Il en faut peu pour être heureux. Juno est un faux petit film, de ceux qui n'ont l'air de rien mais parviennent à vous chavirer la tête en moins de temps qu'il n'en faut pour tomber enceinte. Voilà en tout cas l'éclatante confirmation ce que l'on avait pressenti avec Thank you for smoking : Jason Reitman est nettement plus doué que son papa. Un paternel qui, au milieu du ventre mou qui lui sert de filmographie, avait lui aussi parlé de gestation et de parturition (quand j'utilise ce mot, je me sens savant) dans Junior, comédie lourdaude avec un Schwarzie enceint jusqu'aux dents (doivent bien se marrer, en Californie). C'est un tout autre traitement qui nous est proposé ici, moins proche de la franche gaudriole que de ce côté mélancolicodrôlatique qu'affectionnent particulièrement des artistes comme Wes Anderson ou Daniel Clowes.
Si tout est bon dans Juno, le scénario est clairement le moteur numéro un de cette réussite. Diablo Cody a bien fait d'arrêter le téléphone rose et de devenir auteur ; d'ailleurs, elle a sans doute puisé dans le premier métier quelques armes destinées à devenir des atouts dans le second. Dès le départ, elle évite consciencieusement les mille et un passages obligés inhérents à ce genre d'intrigue : pas de pleurnicheries ni de psychologie de bazar. Juno a 16 ans, elle est enceinte... et alors ? Cet évènement exceptionnel est traité avec un détachement rigolard qui séduit d'emblée. Tout comme le personnage-titre du film, cette ado craquante et déterminée qui promène sa moue et son petit bidon comme si de rien n'était, vivant sa vie avec une décontraction assez salvatrice. Si l'on avait quelques années de moins, Juno serait évidemment cette meilleure amie rêvée, celle avec qui on monte un petit groupe de rock avant de tomber inexorablement amoureux. Derrière un sujet apparemment plus destiné aux jeunes, Juno est clairement un film pour semi-vieux, qui déroule une nostalgie lancinante mais pas plombante, qui nous donne simplement envie de régresser un peu et de se prendre un peu moins au sérieux.

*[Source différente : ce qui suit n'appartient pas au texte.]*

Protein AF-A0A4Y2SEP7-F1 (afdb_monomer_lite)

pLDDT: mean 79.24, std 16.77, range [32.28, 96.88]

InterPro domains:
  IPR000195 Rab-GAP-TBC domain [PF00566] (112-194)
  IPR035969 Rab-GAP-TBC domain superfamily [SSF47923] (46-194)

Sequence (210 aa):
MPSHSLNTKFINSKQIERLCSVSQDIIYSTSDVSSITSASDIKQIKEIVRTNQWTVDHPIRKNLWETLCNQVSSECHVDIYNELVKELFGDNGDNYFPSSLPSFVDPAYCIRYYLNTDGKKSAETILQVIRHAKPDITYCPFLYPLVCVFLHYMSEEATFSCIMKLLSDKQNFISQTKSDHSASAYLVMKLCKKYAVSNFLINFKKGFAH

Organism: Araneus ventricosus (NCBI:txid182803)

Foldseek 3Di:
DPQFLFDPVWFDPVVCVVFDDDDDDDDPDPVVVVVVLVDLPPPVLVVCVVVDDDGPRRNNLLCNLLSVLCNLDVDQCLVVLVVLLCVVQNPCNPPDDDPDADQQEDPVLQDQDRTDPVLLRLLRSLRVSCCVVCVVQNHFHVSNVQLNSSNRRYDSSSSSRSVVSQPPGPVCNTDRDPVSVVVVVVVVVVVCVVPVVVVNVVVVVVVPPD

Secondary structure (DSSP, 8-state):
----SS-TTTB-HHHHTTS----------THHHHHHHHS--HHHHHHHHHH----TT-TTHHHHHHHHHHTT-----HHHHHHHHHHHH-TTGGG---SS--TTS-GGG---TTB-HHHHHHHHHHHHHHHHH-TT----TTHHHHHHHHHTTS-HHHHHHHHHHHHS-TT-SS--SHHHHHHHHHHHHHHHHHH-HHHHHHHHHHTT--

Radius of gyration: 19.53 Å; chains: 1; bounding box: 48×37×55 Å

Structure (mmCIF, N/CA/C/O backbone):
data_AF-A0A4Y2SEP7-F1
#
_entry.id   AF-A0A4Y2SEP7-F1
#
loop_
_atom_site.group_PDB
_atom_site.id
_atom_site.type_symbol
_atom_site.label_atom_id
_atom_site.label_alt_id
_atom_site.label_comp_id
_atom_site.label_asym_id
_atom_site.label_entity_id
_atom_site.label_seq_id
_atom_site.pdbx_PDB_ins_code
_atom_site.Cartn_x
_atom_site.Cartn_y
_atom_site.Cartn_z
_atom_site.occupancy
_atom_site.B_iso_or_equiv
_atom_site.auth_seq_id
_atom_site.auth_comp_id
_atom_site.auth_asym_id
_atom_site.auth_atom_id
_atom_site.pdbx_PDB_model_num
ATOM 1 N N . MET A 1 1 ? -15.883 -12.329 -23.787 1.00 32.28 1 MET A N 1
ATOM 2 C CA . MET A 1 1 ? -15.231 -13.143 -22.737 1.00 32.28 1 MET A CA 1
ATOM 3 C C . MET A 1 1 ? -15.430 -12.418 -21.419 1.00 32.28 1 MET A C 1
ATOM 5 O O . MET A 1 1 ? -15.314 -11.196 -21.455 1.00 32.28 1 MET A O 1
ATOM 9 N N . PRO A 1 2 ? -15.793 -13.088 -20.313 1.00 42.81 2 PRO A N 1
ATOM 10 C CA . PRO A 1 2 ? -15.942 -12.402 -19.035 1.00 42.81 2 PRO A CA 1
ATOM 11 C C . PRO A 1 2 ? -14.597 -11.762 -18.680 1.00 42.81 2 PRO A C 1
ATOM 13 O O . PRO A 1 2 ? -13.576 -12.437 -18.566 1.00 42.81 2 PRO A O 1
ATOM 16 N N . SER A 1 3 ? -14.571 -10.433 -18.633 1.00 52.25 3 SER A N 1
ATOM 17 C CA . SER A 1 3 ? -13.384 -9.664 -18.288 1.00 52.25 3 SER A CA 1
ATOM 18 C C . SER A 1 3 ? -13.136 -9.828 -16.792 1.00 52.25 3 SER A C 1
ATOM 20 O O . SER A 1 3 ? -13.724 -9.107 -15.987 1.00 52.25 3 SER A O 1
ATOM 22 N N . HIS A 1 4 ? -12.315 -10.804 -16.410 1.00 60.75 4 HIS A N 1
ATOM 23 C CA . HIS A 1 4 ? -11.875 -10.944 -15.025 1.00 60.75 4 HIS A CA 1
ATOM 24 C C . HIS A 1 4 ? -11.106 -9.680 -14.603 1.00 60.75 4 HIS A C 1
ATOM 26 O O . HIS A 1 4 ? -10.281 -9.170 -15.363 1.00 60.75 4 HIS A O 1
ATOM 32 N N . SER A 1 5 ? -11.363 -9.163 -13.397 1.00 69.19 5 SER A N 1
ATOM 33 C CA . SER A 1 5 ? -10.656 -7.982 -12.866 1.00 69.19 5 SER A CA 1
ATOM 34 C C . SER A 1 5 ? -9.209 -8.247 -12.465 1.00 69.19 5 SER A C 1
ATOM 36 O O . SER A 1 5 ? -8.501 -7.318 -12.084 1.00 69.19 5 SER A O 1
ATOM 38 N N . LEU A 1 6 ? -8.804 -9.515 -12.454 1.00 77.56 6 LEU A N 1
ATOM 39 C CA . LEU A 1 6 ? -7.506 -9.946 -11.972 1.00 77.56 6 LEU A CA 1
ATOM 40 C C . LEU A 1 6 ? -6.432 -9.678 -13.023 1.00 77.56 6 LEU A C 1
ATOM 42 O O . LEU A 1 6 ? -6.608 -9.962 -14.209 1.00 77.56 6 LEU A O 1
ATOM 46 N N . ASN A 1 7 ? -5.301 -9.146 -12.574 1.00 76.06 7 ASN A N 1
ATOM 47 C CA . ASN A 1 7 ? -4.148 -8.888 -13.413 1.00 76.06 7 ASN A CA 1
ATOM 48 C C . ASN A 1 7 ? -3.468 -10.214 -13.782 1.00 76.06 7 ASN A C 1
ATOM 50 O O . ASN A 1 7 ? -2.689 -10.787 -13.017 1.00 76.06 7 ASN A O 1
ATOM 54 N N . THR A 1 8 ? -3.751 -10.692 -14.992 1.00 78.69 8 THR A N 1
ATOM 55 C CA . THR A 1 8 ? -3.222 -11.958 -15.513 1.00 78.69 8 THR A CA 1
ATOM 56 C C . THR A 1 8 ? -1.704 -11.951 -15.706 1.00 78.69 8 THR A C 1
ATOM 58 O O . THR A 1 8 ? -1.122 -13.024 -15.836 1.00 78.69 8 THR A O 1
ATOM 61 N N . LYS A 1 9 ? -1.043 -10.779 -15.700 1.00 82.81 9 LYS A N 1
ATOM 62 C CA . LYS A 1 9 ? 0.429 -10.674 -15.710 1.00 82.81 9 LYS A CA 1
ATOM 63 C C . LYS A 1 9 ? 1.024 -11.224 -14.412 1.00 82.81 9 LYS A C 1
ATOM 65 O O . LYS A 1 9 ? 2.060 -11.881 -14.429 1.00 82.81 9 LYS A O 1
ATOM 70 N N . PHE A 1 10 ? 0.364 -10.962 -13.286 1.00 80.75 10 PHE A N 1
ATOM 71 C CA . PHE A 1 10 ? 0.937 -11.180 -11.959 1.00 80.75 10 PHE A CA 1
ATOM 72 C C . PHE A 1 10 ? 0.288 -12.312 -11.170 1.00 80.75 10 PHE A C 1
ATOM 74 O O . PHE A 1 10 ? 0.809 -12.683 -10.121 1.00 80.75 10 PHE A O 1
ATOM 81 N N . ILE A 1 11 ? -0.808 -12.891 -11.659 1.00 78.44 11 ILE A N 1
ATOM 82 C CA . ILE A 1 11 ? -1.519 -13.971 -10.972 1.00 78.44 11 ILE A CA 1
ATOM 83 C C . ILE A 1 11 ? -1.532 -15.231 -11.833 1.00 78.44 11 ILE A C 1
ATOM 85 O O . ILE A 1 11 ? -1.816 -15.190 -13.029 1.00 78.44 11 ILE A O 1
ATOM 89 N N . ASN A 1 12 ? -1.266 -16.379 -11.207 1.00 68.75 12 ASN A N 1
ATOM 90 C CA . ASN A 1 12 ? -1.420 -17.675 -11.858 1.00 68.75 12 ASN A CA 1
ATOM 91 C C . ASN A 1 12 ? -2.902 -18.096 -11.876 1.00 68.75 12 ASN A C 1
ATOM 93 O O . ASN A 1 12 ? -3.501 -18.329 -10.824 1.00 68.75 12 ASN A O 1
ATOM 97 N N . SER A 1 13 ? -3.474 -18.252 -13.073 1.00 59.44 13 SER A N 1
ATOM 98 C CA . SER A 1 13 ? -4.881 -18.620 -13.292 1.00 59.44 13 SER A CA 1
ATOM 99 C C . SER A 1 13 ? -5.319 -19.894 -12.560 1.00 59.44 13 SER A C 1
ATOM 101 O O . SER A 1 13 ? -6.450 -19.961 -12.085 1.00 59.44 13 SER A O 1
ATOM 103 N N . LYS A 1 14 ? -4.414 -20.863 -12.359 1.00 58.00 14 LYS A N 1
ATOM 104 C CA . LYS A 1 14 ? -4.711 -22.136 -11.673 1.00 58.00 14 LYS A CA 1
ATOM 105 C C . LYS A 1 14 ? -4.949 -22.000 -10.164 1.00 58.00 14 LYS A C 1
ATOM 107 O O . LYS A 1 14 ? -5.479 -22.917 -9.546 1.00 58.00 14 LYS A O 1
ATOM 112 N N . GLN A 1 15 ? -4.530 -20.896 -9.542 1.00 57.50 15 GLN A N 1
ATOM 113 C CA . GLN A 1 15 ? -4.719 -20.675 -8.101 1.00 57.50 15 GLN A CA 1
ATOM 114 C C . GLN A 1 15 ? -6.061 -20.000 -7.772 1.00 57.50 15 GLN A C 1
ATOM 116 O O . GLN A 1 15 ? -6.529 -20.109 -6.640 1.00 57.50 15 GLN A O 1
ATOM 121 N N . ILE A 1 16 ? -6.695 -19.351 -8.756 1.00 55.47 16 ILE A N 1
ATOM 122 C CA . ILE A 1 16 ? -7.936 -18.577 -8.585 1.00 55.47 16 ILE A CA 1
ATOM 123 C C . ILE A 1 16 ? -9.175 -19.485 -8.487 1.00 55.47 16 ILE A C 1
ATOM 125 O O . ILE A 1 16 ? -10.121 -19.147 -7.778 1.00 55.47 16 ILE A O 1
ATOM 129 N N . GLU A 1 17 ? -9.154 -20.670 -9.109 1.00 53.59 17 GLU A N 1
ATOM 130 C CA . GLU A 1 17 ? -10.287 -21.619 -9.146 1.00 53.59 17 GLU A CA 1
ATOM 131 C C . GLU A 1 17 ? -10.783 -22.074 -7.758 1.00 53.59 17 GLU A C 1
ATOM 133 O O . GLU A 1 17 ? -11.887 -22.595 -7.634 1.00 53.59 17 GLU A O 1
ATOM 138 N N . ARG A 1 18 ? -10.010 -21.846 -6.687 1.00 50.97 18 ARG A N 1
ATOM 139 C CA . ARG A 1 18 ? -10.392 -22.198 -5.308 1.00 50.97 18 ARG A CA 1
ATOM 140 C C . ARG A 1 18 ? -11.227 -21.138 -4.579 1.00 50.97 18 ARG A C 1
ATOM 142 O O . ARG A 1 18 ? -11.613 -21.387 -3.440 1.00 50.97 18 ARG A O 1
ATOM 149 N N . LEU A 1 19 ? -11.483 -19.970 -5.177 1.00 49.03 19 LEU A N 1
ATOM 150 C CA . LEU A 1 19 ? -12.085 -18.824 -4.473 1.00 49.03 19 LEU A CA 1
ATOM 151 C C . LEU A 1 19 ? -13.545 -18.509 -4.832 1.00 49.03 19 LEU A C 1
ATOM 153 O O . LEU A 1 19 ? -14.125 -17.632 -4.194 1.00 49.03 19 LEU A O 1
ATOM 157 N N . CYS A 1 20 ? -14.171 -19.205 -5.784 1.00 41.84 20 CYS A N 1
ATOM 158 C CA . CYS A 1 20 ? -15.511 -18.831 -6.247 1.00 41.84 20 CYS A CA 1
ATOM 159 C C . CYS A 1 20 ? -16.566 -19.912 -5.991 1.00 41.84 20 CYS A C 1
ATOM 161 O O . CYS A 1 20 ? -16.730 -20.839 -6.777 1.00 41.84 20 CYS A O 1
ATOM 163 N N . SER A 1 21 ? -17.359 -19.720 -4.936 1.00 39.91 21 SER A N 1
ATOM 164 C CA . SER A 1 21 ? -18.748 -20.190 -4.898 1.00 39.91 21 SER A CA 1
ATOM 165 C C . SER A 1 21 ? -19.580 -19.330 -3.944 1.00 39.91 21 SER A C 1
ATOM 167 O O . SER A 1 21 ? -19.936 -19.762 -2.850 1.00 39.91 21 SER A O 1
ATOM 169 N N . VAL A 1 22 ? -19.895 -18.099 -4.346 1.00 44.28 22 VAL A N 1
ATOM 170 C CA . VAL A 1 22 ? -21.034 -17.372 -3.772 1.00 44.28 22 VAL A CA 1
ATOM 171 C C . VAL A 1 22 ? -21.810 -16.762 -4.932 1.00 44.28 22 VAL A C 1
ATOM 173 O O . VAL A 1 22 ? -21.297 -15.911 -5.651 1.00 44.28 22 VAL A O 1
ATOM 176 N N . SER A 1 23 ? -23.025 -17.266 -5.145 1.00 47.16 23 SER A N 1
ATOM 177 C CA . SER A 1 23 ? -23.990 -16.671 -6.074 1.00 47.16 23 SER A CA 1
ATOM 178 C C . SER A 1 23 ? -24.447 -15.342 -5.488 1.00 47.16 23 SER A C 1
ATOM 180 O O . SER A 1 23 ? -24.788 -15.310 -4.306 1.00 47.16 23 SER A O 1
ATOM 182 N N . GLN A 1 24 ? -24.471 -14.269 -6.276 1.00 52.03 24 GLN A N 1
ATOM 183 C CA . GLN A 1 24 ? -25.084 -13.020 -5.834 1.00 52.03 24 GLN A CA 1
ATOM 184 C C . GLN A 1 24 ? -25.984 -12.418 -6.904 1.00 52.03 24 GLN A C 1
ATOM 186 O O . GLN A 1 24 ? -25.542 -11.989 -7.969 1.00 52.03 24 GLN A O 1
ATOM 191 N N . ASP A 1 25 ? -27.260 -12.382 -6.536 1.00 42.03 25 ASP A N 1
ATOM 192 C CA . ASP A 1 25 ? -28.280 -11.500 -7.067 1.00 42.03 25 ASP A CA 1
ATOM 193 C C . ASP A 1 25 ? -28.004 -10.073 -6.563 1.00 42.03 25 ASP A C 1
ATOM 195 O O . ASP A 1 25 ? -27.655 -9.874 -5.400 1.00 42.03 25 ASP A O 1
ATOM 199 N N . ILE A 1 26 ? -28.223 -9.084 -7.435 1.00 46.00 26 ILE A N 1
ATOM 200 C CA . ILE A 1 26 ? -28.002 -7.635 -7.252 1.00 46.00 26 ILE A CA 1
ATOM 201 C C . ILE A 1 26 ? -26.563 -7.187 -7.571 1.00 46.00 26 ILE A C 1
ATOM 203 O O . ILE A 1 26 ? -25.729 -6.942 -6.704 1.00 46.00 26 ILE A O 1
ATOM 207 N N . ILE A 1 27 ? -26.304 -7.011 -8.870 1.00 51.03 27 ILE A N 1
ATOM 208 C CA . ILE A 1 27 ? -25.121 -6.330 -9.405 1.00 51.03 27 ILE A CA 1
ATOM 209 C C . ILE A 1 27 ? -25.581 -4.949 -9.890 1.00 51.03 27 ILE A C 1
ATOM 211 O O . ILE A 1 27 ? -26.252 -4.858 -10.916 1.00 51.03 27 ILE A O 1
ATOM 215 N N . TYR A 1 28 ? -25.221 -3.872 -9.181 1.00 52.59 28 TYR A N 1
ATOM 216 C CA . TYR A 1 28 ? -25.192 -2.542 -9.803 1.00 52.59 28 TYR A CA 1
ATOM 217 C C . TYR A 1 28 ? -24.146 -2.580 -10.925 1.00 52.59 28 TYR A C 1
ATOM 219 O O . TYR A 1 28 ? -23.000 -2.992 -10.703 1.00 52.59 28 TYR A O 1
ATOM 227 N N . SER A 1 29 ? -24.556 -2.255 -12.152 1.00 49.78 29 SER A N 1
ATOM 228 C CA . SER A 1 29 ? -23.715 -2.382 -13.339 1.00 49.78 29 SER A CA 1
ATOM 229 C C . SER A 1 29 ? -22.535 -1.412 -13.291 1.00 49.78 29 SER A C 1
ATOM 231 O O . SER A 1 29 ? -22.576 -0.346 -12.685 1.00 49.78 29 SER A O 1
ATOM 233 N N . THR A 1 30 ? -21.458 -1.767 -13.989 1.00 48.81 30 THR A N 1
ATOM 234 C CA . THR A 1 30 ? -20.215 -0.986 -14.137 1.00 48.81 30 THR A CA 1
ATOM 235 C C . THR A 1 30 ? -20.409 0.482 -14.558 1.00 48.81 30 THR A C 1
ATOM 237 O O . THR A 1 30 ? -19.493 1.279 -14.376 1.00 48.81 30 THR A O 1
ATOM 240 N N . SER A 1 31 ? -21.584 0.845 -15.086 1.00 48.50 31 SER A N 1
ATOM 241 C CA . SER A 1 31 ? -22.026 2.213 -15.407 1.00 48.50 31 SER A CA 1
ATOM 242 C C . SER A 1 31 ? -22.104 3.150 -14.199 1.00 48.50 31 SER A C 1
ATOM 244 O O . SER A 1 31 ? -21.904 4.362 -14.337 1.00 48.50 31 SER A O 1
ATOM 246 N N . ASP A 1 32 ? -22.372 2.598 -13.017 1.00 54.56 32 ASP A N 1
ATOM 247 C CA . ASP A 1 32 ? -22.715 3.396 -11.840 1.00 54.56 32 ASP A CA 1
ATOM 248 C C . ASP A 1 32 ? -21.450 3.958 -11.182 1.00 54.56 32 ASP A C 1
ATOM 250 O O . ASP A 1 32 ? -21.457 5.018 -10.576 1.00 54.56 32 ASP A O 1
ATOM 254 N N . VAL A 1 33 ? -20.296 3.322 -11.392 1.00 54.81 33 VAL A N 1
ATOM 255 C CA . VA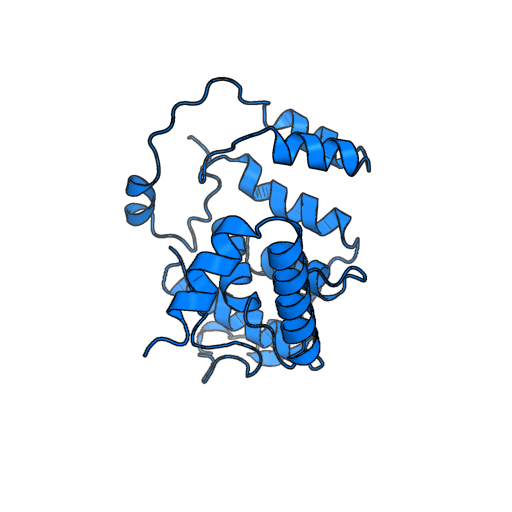L A 1 33 ? -19.033 3.727 -10.756 1.00 54.81 33 VAL A CA 1
ATOM 256 C C . VAL A 1 33 ? -18.366 4.886 -11.472 1.00 54.81 33 VAL A C 1
ATOM 258 O O . VAL A 1 33 ? -17.821 5.768 -10.811 1.00 54.81 33 VAL A O 1
ATOM 261 N N . SER A 1 34 ? -18.490 4.947 -12.799 1.00 53.19 34 SER A N 1
ATOM 262 C CA . SER A 1 34 ? -18.111 6.127 -13.584 1.00 53.19 34 SER A CA 1
ATOM 263 C C . SER A 1 34 ? -18.957 7.356 -13.238 1.00 53.19 34 SER A C 1
ATOM 265 O O . SER A 1 34 ? -18.444 8.470 -13.248 1.00 53.19 34 SER A O 1
ATOM 267 N N . SER A 1 35 ? -20.232 7.169 -12.878 1.00 53.12 35 SER A N 1
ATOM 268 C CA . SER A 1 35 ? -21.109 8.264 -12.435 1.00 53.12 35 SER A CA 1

Une demi-douzaine de seconds rôles étonnants (de Michael Cera à Jason Bateman, ils sont tous admirables) vient compléter l'univers de cette Juno si singulière, à qui Ellen Page prête sa nonchalance piquante avec une facilité déconcertante. Dès les premiers plans du film, un bidon de jus d'orange à la main, elle s'impose comme une rare évidence. Cette coolitude même pas forcée est contrebalancée par la rigidité inquiète du personnage de Jennifer Garner, idée de génie de la scénariste, qui a compilé dans une seule femme toutes les craintes que l'on pouvait éprouver à propos du film. Cette Vanessa est coincée, angoissée, torturée, étouffante ; c'est la parfaite soupape de sécurité d'un film qui n'a dès lors qu'à dérouler sa force tranquille. Jusqu'à une fin pleine de bons sentiments parfaitement digestes car traités avec une vraie finesse par Reitman. Le long plan qui clôt Juno, modeste et musical, est en cela révélateur de l'ambition même du film : prôner la simplicité et la modestie pour mieux se concentrer sur ce qui devrait faire tout le sel de nos vies trop compliquées. On sort avec un grand sourire, apaisé, séduit et marqué au fer rouge par ce film vachement chouette.